In this process, the samples are molten and overheated in the graphite crucible in a furnace. The emitted gases are extracted and spectrometrically recorded, measured and removed from the gas current by means of absorbers. The nitrogen that occurs under these circumstances is measured in the inert gas flow by a thermal conductivity detector.

For non-ferrous metals, extraction tubes made of quartz are used. The process can be used for hydrogen, oxygen and nitrogen.

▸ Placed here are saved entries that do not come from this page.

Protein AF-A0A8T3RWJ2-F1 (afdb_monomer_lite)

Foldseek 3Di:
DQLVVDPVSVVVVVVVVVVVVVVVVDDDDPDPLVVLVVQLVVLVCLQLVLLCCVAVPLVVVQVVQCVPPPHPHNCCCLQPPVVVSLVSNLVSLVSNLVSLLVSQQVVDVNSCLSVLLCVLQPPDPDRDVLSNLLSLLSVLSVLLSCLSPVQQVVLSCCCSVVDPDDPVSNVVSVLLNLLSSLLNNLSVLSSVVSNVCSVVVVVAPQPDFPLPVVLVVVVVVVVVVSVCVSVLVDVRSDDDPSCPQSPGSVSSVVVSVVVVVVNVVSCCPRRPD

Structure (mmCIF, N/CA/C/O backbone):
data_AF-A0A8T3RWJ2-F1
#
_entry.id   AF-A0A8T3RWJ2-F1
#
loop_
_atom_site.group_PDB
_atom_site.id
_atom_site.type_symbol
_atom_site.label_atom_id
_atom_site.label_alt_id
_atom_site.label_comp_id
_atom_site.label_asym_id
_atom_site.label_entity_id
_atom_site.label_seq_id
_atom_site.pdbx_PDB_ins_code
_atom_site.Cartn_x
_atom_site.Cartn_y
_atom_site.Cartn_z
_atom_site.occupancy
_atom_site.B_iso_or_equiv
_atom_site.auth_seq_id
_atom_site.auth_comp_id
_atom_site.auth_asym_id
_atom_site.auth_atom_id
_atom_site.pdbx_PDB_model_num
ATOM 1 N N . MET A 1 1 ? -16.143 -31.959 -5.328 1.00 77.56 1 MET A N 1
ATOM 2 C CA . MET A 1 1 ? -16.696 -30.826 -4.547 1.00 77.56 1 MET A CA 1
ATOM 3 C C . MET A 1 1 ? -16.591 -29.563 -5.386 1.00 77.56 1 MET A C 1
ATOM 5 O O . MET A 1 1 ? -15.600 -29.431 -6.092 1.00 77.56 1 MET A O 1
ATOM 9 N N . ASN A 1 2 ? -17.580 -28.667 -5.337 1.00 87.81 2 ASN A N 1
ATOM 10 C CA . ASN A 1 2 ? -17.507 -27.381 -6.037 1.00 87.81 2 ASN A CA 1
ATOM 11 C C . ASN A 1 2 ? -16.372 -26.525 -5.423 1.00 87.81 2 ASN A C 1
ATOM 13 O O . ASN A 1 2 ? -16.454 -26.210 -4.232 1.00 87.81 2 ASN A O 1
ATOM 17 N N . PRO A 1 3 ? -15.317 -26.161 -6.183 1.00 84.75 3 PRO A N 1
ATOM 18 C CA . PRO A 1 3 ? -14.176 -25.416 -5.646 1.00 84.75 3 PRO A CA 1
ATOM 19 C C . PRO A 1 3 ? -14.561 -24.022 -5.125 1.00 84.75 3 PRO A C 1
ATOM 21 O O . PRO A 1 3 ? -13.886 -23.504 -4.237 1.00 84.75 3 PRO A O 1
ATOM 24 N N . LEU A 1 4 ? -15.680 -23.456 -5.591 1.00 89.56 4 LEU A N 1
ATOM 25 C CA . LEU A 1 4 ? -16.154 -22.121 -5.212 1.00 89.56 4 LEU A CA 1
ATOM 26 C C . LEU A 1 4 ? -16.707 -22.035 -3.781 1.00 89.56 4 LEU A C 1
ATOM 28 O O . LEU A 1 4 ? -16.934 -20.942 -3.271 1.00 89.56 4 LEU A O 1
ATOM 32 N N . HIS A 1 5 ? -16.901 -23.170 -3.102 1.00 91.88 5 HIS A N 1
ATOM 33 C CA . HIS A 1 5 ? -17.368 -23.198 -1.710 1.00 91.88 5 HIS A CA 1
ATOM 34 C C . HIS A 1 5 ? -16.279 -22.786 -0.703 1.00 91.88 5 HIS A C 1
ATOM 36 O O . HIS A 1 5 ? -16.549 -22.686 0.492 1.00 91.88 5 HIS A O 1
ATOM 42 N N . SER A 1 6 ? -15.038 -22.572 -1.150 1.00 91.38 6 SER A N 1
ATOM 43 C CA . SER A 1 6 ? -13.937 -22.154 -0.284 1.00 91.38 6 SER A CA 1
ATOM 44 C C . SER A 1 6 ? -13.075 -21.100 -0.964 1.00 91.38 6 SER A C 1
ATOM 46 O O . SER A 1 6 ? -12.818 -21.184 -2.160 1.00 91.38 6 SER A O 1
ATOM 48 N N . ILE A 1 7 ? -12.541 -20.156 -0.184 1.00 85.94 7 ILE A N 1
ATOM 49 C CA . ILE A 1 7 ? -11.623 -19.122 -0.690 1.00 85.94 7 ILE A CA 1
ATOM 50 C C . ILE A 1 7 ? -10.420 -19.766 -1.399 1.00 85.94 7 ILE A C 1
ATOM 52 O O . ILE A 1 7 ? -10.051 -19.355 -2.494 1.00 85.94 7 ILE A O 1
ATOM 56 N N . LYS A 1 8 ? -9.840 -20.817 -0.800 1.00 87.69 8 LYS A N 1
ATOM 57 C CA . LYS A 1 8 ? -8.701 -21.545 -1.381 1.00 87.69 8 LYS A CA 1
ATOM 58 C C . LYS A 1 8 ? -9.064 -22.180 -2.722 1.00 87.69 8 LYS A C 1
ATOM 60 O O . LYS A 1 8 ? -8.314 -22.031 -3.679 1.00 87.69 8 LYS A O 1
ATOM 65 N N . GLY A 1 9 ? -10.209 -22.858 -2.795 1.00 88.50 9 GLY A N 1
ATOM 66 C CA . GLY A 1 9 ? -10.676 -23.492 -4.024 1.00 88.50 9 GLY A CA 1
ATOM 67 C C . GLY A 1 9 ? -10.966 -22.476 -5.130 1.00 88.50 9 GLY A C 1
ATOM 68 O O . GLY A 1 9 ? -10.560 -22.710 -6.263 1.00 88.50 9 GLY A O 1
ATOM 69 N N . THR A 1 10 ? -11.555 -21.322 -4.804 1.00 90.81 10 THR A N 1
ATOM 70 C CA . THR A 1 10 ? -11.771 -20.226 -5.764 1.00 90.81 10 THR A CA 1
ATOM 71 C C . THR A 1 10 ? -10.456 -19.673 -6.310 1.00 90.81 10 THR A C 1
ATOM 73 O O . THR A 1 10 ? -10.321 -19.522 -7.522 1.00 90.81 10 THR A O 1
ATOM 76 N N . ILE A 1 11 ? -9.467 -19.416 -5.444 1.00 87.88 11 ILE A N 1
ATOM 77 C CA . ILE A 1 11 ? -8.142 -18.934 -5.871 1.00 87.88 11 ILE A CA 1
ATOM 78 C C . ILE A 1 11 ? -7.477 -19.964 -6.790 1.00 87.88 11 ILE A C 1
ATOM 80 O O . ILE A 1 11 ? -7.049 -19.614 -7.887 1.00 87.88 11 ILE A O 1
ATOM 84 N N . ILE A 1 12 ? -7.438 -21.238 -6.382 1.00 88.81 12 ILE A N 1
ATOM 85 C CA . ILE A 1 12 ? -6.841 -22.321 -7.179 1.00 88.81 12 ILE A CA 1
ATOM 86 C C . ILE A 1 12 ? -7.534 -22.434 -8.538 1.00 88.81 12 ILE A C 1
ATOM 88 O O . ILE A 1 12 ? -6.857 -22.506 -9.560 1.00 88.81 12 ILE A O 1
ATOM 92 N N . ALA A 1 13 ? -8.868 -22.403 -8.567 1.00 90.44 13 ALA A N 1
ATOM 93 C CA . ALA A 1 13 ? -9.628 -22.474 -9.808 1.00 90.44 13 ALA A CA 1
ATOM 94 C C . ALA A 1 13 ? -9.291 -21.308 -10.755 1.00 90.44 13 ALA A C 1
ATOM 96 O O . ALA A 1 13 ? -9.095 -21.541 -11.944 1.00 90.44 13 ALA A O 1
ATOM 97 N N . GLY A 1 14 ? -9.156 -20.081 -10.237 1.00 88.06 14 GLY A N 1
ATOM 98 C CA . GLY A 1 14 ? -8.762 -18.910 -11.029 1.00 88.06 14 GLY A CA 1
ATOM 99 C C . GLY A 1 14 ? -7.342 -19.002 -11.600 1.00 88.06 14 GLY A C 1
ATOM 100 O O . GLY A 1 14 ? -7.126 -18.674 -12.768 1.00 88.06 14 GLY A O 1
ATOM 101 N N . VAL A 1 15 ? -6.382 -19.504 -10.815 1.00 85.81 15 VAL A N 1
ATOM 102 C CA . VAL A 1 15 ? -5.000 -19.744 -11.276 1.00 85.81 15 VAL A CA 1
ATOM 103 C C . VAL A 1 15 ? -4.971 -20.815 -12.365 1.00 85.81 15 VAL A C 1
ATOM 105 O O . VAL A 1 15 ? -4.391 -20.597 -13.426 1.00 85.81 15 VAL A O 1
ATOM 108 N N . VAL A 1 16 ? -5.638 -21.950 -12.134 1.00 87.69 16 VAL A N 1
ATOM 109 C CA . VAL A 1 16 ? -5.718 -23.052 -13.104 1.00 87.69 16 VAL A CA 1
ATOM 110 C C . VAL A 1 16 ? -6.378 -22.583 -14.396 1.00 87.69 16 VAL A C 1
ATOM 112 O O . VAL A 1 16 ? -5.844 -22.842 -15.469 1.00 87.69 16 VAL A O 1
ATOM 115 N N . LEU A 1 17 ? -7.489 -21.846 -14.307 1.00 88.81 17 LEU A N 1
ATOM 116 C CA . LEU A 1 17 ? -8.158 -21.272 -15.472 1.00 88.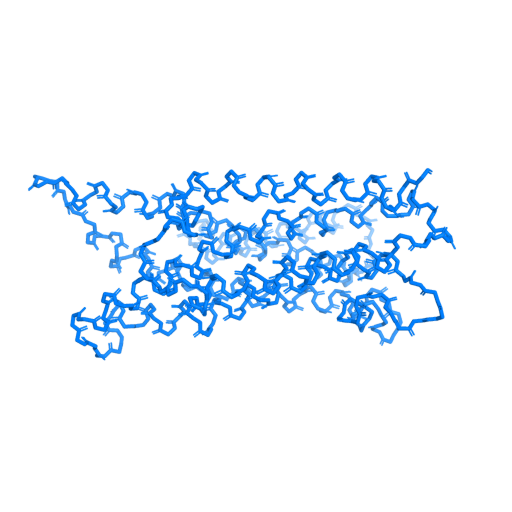81 17 LEU A CA 1
ATOM 117 C C . LEU A 1 17 ? -7.215 -20.362 -16.269 1.00 88.81 17 LEU A C 1
ATOM 119 O O . LEU A 1 17 ? -7.150 -20.482 -17.488 1.00 88.81 17 LEU A O 1
ATOM 123 N N . SER A 1 18 ? -6.460 -19.498 -15.587 1.00 83.00 18 SER A N 1
ATOM 124 C CA . SER A 1 18 ? -5.505 -18.590 -16.236 1.00 83.00 18 SER A CA 1
ATOM 125 C C . SER A 1 18 ? -4.424 -19.366 -16.994 1.00 83.00 18 SER A C 1
ATOM 127 O O . SER A 1 18 ? -4.159 -19.059 -18.152 1.00 83.00 18 SER A O 1
ATOM 129 N N . ILE A 1 19 ? -3.857 -20.412 -16.380 1.00 79.12 19 ILE A N 1
ATOM 130 C CA . ILE A 1 19 ? -2.850 -21.281 -17.012 1.00 79.12 19 ILE A CA 1
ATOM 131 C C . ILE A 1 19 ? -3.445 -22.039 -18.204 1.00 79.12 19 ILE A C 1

For example, figure 1 illustrates a device to determine the residual and diffusible hydrogen in metals.

Additional references:

P. Ried, M. Gaber, K. Beyer, R. Müller, H. Kipphardt and T. Kannengießer: Thermo Analytic Investigation of Hydrogen Effusion Behavior - Sensor Evaluation and Calibration, Steel ResearchInternational 82 (2011) (1), p. 14.

  • Fig. 1: Device to determine the residual and diffusible hydrogen in metals and inorganic solids (source: LECO Instrumente GmbH, Mönchengladbach)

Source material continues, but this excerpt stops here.